COURTESY CHRISTIE’S IMAGES LTD. 2017
COURTESY CHRISTIE’S IMAGES LTD. 2017
It’s a crowded revolving door at Christie’s today.
In a press release, the auction house announced that it has hired Max Carter, a Christie’s vet who worked in various capacities starting in 2007, as a senior vice president in the Impressionism and modern art department. Carter left Christie’s in 2014 to pursue an MBA at Columbia, and then went to work for Mumbai–based media conglomerate The Times of India. Now he’s been lured back into the Christie’s fold, and will start in June.
During his first go-around at Christie’s, Carter wore a variety of hats, and in 2011 helped organize the First Open alongside sale head Sara Friedlander, who is now the head of the postwar and contemporary department. In a 2011 story on the duo in WWD, the then-24-year-old Carter described his strategy for acquiring big-ticket consignments for First Open, such as Jean Dubuffet’s L’Erratique (1961), which sold for $698,500 at an auction where many works topped out in the low four-figure range.
“I’ve become a very strange dinner guest, I realize,” Carter told WWD. “I’m always noting people’s art and making these quick mental appraisals. You can’t exactly march up to someone’s painting and write down the information when you’re in their home. You’ve got to get good at the quick mental notes. But it’s my life. And I got that Dubuffet for the First Open, didn’t I?”
(The story also revealed that his father is Graydon Carter, the editor of Vanity Fair.)
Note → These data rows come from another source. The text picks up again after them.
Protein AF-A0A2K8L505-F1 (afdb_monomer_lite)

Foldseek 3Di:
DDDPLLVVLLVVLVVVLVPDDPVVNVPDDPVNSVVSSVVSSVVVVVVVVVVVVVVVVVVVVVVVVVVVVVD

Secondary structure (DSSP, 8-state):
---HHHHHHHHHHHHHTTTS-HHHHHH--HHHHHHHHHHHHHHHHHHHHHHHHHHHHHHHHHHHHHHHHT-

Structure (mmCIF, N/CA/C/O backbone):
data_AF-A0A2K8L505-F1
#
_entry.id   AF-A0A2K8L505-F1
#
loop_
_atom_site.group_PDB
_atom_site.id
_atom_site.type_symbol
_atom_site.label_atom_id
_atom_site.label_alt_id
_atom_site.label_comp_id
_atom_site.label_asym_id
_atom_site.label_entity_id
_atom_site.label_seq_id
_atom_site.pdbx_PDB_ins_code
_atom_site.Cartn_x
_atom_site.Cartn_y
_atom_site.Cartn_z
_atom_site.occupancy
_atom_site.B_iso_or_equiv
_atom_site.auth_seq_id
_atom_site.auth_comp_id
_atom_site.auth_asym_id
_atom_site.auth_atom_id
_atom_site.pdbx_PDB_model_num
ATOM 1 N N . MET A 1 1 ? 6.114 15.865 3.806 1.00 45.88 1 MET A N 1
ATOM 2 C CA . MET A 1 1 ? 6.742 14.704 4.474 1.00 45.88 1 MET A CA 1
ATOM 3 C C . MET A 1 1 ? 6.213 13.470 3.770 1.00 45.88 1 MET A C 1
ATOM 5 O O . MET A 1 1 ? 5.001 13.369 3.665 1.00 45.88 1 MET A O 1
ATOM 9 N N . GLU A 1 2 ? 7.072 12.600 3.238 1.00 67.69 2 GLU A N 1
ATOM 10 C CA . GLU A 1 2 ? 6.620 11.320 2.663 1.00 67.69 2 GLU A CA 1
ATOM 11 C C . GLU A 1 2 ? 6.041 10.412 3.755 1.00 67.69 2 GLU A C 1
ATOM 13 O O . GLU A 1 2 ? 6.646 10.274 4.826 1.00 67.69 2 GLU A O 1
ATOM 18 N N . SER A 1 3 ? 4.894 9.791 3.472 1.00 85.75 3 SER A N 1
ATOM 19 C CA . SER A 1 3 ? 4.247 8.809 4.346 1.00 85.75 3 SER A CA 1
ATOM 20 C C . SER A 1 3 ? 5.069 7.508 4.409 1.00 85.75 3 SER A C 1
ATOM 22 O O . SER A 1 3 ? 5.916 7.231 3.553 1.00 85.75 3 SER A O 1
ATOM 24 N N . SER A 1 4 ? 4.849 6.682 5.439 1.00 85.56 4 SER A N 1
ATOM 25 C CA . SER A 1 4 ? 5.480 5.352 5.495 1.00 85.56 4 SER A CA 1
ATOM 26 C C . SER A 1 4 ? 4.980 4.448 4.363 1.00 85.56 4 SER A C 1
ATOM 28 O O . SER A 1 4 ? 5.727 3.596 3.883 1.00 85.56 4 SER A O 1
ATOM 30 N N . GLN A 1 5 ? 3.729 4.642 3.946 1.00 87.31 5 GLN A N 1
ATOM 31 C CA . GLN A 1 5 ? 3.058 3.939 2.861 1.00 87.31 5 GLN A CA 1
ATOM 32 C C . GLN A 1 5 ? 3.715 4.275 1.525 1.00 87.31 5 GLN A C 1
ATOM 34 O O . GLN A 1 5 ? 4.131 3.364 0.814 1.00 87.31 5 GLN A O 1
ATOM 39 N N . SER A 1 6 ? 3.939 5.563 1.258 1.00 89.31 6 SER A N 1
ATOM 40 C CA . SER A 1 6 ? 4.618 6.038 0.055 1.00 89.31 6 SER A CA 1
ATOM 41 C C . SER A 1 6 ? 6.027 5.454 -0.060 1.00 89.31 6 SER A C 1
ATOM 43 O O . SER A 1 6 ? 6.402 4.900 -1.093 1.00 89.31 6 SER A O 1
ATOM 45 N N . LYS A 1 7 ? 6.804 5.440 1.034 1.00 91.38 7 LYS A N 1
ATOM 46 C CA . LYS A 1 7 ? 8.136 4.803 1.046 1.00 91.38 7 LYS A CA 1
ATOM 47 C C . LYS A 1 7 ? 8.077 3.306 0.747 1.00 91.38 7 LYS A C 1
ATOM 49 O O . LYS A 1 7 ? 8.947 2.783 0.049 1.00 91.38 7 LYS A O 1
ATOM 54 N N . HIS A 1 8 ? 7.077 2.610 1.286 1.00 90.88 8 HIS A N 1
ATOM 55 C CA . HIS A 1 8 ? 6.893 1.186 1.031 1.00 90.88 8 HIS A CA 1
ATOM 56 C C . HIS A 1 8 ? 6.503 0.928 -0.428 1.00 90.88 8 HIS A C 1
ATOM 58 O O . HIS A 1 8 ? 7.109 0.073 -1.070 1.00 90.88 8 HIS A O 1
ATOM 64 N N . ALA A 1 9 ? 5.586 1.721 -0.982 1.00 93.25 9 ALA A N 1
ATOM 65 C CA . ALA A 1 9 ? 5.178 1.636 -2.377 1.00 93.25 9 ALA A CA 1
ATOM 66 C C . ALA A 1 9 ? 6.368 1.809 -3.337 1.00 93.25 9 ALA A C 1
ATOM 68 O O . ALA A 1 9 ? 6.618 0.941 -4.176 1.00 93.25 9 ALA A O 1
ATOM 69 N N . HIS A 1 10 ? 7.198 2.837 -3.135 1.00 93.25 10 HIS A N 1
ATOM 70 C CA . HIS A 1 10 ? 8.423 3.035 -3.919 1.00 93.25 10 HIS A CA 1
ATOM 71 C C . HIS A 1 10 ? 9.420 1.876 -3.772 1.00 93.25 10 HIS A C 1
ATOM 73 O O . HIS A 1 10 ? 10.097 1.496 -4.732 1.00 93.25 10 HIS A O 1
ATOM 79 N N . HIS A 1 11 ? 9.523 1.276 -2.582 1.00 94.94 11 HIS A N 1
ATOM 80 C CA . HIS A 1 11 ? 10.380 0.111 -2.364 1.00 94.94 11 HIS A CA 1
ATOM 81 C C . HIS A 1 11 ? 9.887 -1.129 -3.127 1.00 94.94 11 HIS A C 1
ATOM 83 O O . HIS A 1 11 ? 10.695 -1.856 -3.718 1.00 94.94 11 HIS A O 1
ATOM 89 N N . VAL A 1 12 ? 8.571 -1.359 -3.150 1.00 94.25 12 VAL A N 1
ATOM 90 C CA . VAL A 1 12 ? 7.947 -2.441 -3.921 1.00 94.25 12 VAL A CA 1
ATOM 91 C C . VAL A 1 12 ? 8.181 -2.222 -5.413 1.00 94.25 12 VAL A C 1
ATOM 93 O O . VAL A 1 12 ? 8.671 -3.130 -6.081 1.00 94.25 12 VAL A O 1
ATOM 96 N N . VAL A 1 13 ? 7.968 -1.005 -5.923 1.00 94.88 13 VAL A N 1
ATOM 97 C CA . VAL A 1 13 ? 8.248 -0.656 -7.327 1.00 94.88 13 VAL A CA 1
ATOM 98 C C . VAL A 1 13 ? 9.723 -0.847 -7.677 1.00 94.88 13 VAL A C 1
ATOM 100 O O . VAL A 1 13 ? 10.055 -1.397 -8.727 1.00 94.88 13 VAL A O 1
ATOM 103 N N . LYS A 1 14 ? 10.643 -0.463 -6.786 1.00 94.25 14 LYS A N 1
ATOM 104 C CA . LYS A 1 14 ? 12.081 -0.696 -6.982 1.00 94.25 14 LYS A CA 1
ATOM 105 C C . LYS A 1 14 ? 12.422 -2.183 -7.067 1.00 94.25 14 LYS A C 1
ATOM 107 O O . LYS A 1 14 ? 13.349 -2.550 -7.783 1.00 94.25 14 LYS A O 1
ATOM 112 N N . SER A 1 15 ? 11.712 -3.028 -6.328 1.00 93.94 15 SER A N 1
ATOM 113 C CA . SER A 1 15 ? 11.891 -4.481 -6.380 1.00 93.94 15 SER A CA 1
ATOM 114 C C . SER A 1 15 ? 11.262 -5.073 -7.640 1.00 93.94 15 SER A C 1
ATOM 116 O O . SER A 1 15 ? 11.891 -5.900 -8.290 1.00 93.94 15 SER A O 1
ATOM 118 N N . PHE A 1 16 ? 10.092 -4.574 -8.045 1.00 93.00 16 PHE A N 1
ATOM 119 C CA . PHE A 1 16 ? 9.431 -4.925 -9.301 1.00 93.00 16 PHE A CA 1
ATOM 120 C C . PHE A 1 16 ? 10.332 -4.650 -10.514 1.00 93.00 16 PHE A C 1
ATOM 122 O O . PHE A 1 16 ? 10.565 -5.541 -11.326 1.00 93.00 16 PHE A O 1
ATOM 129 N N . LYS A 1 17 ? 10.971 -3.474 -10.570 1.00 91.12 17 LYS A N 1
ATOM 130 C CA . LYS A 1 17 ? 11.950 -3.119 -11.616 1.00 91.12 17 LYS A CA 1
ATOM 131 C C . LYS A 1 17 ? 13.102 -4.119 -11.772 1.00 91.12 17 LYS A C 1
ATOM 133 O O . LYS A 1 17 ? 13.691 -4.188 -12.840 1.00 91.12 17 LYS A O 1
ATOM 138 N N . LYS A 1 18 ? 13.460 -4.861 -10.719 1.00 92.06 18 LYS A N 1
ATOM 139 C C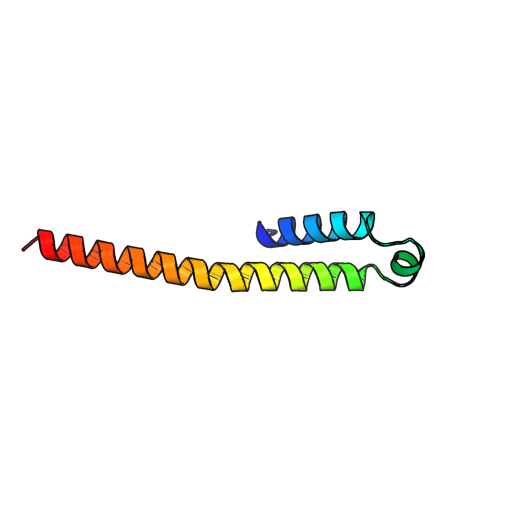A . LYS A 1 18 ? 14.569 -5.830 -10.751 1.00 92.06 18 LYS A CA 1
ATOM 140 C C . LYS A 1 18 ? 14.171 -7.204 -11.283 1.00 92.06 18 LYS A C 1
ATOM 142 O O . LYS A 1 18 ? 15.059 -8.004 -11.551 1.00 92.06 18 LYS A O 1
ATOM 147 N N . ILE A 1 19 ? 12.875 -7.505 -11.334 1.00 92.50 19 ILE A N 1
ATOM 148 C CA . ILE A 1 19 ? 12.364 -8.841 -11.673 1.00 92.50 19 ILE A CA 1
ATOM 149 C C . ILE A 1 19 ? 11.652 -8.879 -13.022 1.00 92.50 19 ILE A C 1
ATOM 151 O O . ILE A 1 19 ? 11.376 -9.965 -13.526 1.00 92.50 19 ILE A O 1
ATOM 155 N N . ILE A 1 20 ? 11.335 -7.716 -13.594 1.00 91.06 20 ILE A N 1
ATOM 156 C CA . ILE A 1 20 ? 10.777 -7.656 -14.939 1.00 91.06 20 ILE A CA 1
ATOM 157 C C . ILE A 1 20 ? 11.860 -7.986 -15.975 1.00 91.06 20 ILE A C 1
ATOM 159 O O . ILE A 1 20 ? 13.012 -7.582 -15.803 1.00 91.06 20 ILE A O 1
ATOM 163 N N . PRO A 1 21 ? 11.508 -8.711 -17.044 1.00 91.06 21 PRO A N 1
ATOM 164 C CA . PRO A 1 21 ? 12.431 -8.961 -18.140 1.00 91.06 21 PRO A CA 1
ATOM 165 C C . PRO A 1 21 ? 12.752 -7.669 -18.918 1.00 91.06 21 PRO A C 1
ATOM 167 O O . PRO A 1 21 ? 11.992 -6.696 -18.900 1.00 91.06 21 PRO A O 1
ATOM 170 N N . ASP A 1 22 ? 13.918 -7.646 -19.567 1.00 86.06 22 ASP A N 1
ATOM 171 C CA . ASP A 1 22 ? 14.485 -6.441 -20.194 1.00 86.06 22 ASP A CA 1
ATOM 172 C C . ASP A 1 22 ? 13.606 -5.875 -21.321 1.00 86.06 22 ASP A C 1
ATOM 174 O O . ASP A 1 22 ? 13.532 -4.660 -21.517 1.00 86.06 22 ASP A O 1
ATOM 178 N N . ASP A 1 23 ? 12.891 -6.747 -22.031 1.00 86.38 23 ASP A N 1
ATOM 179 C CA . ASP A 1 23 ? 11.911 -6.386 -23.055 1.00 86.38 23 ASP A CA 1
ATOM 180 C C . ASP A 1 23 ? 10.745 -5.578 -22.464 1.00 86.38 23 ASP A C 1
ATOM 182 O O . ASP A 1 23 ? 10.403 -4.514 -22.982 1.00 86.38 23 ASP A O 1
ATOM 186 N N . ALA A 1 24 ? 10.202 -6.010 -21.326 1.00 79.94 24 ALA A N 1
ATOM 187 C CA . ALA A 1 24 ? 9.171 -5.294 -20.585 1.00 79.94 24 ALA A CA 1
ATOM 188 C C . ALA A 1 24 ? 9.708 -4.006 -19.940 1.00 79.94 24 ALA A C 1
ATOM 190 O O . ALA A 1 24 ? 9.006 -2.999 -19.882 1.00 79.94 24 ALA A O 1
ATOM 191 N N . SER A 1 25 ? 10.964 -4.000 -19.490 1.00 81.94 25 SER A N 1
ATOM 192 C CA . SER A 1 25 ? 11.604 -2.798 -18.944 1.00 81.94 25 SER A CA 1
ATOM 193 C C . SER A 1 25 ? 11.748 -1.696 -20.000 1.00 81.94 25 SER A C 1
ATOM 195 O O . SER A 1 25 ? 11.523 -0.523 -19.708 1.00 81.94 25 SER A O 1
ATOM 197 N N . SER A 1 26 ? 12.045 -2.074 -21.248 1.00 81.38 26 SER A N 1
ATOM 198 C CA . SER A 1 26 ? 12.276 -1.134 -22.352 1.00 81.38 26 SER A CA 1
ATOM 199 C C . SER A 1 26 ? 11.040 -0.340 -22.797 1.00 81.38 26 SER A C 1
ATOM 201 O O . SER A 1 26 ? 11.183 0.734 -23.380 1.00 81.38 26 SER A O 1
ATOM 203 N N . ILE A 1 27 ? 9.834 -0.839 -22.504 1.00 90.38 27 ILE A N 1
ATOM 204 C CA . ILE A 1 27 ? 8.559 -0.197 -22.871 1.00 90.38 27 ILE A CA 1
ATOM 205 C C . ILE A 1 27 ? 7.948 0.633 -21.734 1.00 90.38 27 ILE A C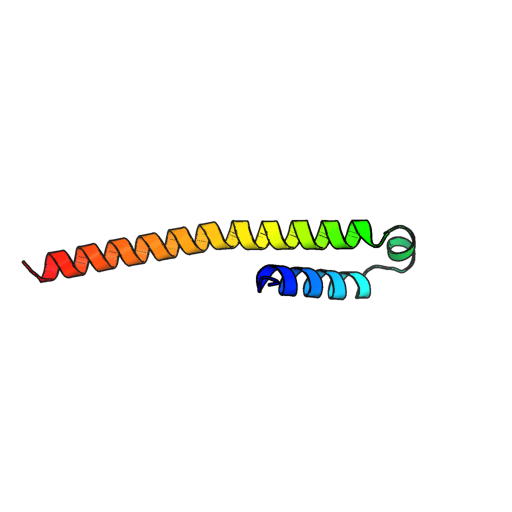 1
ATOM 207 O O . ILE A 1 27 ? 6.987 1.372 -21.954 1.00 90.38 27 ILE A O 1
ATOM 211 N N . LEU A 1 28 ? 8.474 0.516 -20.511 1.00 88.88 28 LEU A N 1
ATOM 212 C CA . LEU A 1 28 ? 7.945 1.204 -19.338 1.00 88.88 28 LEU A CA 1
ATOM 213 C C . LEU A 1 28 ? 8.727 2.491 -19.054 1.00 88.88 28 LEU A C 1
ATOM 215 O O . LEU A 1 28 ? 9.909 2.456 -18.712 1.00 88.88 28 LEU A O 1
ATOM 219 N N . SER A 1 29 ? 8.049 3.637 -19.149 1.00 90.75 29 SER A N 1
ATOM 220 C CA . SER A 1 29 ? 8.613 4.932 -18.769 1.00 90.75 29 SER A CA 1
ATOM 221 C C . SER A 1 29 ? 8.686 5.086 -17.247 1.00 90.75 29 SER A C 1
ATOM 223 O O . SER A 1 29 ? 8.086 4.325 -16.485 1.00 90.75 29 SER A O 1
ATOM 225 N N . ALA A 1 30 ? 9.409 6.111 -16.788 1.00 89.88 30 ALA A N 1
ATOM 226 C CA . ALA A 1 30 ? 9.428 6.486 -15.376 1.00 89.88 30 ALA A CA 1
ATOM 227 C C . ALA A 1 30 ? 8.016 6.774 -14.832 1.00 89.88 30 ALA A C 1
ATOM 229 O O . ALA A 1 30 ? 7.719 6.378 -13.708 1.00 89.88 30 ALA A O 1
ATOM 230 N N . GLU A 1 31 ? 7.147 7.378 -15.646 1.00 93.75 31 GLU A N 1
ATOM 231 C CA . GLU A 1 31 ? 5.767 7.725 -15.282 1.00 93.75 31 GLU A CA 1
ATOM 232 C C . GLU A 1 31 ? 4.939 6.481 -14.947 1.00 93.75 31 GLU A C 1
ATOM 234 O O . GLU A 1 31 ? 4.265 6.470 -13.924 1.00 93.75 31 GLU A O 1
ATOM 239 N N . HIS A 1 32 ? 5.070 5.385 -15.705 1.00 94.06 32 HIS A N 1
ATOM 240 C CA . HIS A 1 32 ? 4.361 4.136 -15.389 1.00 94.06 32 HIS A CA 1
ATOM 241 C C . HIS A 1 32 ? 4.749 3.561 -14.018 1.00 94.06 32 HIS A C 1
ATOM 243 O O . HIS A 1 32 ? 3.937 2.939 -13.335 1.00 94.06 32 HIS A O 1
ATOM 249 N N . TYR A 1 33 ? 6.002 3.745 -13.599 1.00 94.31 33 TYR A N 1
ATOM 250 C CA . TYR A 1 33 ? 6.459 3.277 -12.291 1.00 94.31 33 TYR A CA 1
ATOM 251 C C . TYR A 1 33 ? 6.011 4.185 -11.147 1.00 94.31 33 TYR A C 1
ATOM 253 O O . TY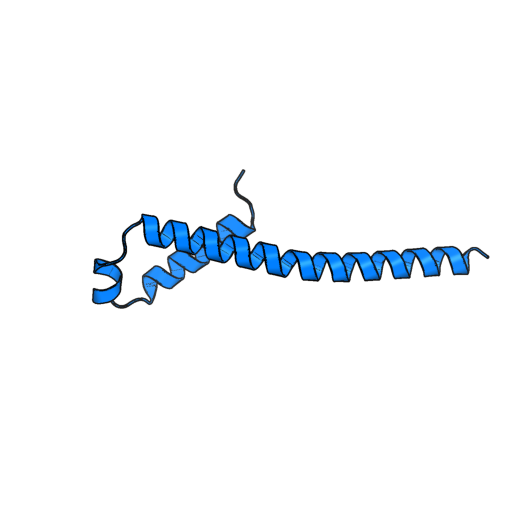R A 1 33 ? 5.777 3.682 -10.049 1.00 94.31 33 TYR A O 1
ATOM 261 N N . GLU A 1 34 ? 5.889 5.486 -11.398 1.00 94.25 34 GLU A N 1
ATOM 262 C CA . GLU A 1 34 ? 5.280 6.426 -10.452 1.00 94.25 34 GLU A CA 1
ATOM 263 C C . GLU A 1 34 ? 3.786 6.131 -10.286 1.00 94.25 34 GLU A C 1
ATOM 265 O O . GLU A 1 34 ? 3.297 6.011 -9.165 1.00 94.25 34 GLU A O 1
ATOM 270 N N . GLU A 1 35 ? 3.065 5.887 -11.382 1.00 95.06 35 GLU A N 1
ATOM 271 C CA . GLU A 1 35 ? 1.667 5.448 -11.331 1.00 95.06 35 GLU A CA 1
ATOM 272 C C . GLU A 1 35 ? 1.512 4.130 -10.566 1.00 95.06 35 GLU A C 1
ATOM 274 O O . GLU A 1 35 ? 0.624 4.000 -9.723 1.00 95.06 35 GLU A O 1
ATOM 279 N N . LEU A 1 36 ? 2.410 3.164 -10.784 1.00 94.56 36 LEU A N 1
ATOM 280 C CA . LEU A 1 36 ? 2.410 1.919 -10.019 1.00 94.56 36 LEU A CA 1
ATOM 281 C C . LEU A 1 36 ? 2.652 2.164 -8.520 1.00 94.56 36 LEU A C 1
ATOM 283 O O . LEU A 1 36 ? 2.014 1.513 -7.692 1.00 94.56 36 LEU A O 1
ATOM 287 N N . ALA A 1 37 ? 3.539 3.096 -8.156 1.00 94.56 37 ALA A N 1
ATOM 288 C CA . ALA A 1 37 ? 3.758 3.466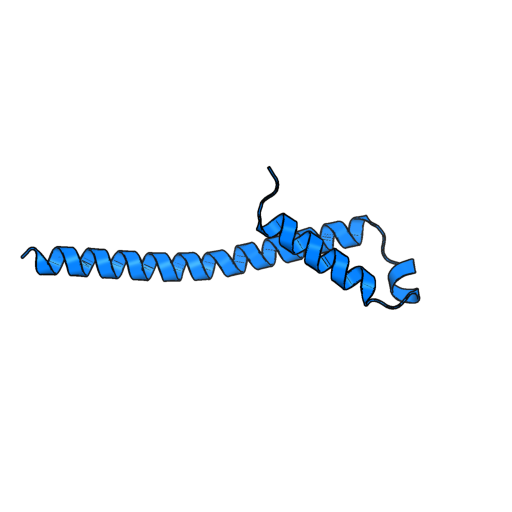 -6.759 1.00 94.56 37 ALA A CA 1
ATOM 289 C C . ALA A 1 37 ? 2.482 4.059 -6.143 1.00 94.56 37 ALA A C 1
ATOM 291 O O . ALA A 1 37 ? 2.078 3.638 -5.061 1.00 94.56 37 ALA A O 1
ATOM 292 N N . LEU A 1 38 ? 1.797 4.953 -6.860 1.00 95.19 38 LEU A N 1
ATOM 293 C CA . LEU A 1 38 ? 0.533 5.543 -6.414 1.00 95.19 38 LEU A CA 1
ATOM 294 C C . LEU A 1 38 ? -0.572 4.493 -6.237 1.00 95.19 38 LEU A C 1
ATOM 296 O O . LEU A 1 38 ? -1.297 4.522 -5.244 1.00 95.19 38 LEU A O 1
ATOM 300 N N . LEU A 1 39 ? -0.683 3.534 -7.161 1.00 96.00 39 LEU A N 1
ATOM 301 C CA . LEU A 1 39 ? -1.652 2.438 -7.055 1.00 96.00 39 LEU A CA 1
ATOM 302 C C . LEU A 1 39 ? -1.379 1.546 -5.839 1.00 96.00 39 LEU A C 1
ATOM 304 O O . LEU A 1 39 ? -2.312 1.151 -5.139 1.00 96.00 39 LEU A O 1
ATOM 308 N N . ILE A 1 40 ? -0.107 1.240 -5.567 1.00 93.06 40 ILE A N 1
ATOM 309 C CA . ILE A 1 40 ? 0.287 0.453 -4.394 1.00 93.06 40 ILE A CA 1
ATOM 310 C C . ILE A 1 40 ? 0.011 1.233 -3.105 1.00 93.06 40 ILE A C 1
ATOM 312 O O . ILE A 1 40 ? -0.523 0.658 -2.159 1.00 93.06 40 ILE A O 1
ATOM 316 N N . GLU A 1 41 ? 0.335 2.527 -3.061 1.00 93.69 41 GLU A N 1
ATOM 317 C CA . GLU A 1 41 ? 0.038 3.389 -1.912 1.00 93.69 41 GLU A CA 1
ATOM 318 C C . GLU A 1 41 ? -1.470 3.423 -1.623 1.00 93.69 41 GLU A C 1
ATOM 320 O O . GLU A 1 41 ? -1.881 3.124 -0.502 1.00 93.69 41 GLU A O 1
ATOM 325 N N . ALA A 1 42 ? -2.302 3.645 -2.644 1.00 92.56 42 ALA A N 1
ATOM 326 C CA . ALA A 1 42 ? -3.758 3.647 -2.503 1.00 92.56 42 ALA A CA 1
ATOM 327 C C . ALA A 1 42 ? -4.317 2.296 -2.017 1.00 92.56 42 ALA A C 1
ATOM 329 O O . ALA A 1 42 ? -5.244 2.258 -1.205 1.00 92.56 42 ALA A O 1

Meanwhile, an 11-year veteran of the house is set to leave for the gallery circuit. The Baer Faxt revealed today that Julie Edelson, the London–based global head of programming at Christie’s, will leave her post to go work for White Cube. It’s unclear what her role at the gallery will entail, but it’s not a gigantic leap for her, as she did time heading up the former Christie’s London gallery space, Haunch of Venison.
It’s just the latest departure for Christie’s, which has already endured a slew of them in the last few months. Some notable defections include CEO Patricia Barbizet, who was replaced by Guillaume Cerutti; postwar and contemporary chairman Brett Gorvy, who left to join Dominique Lévy in a gallery operation; and Jonathan Laib, who went to join David Zwirner.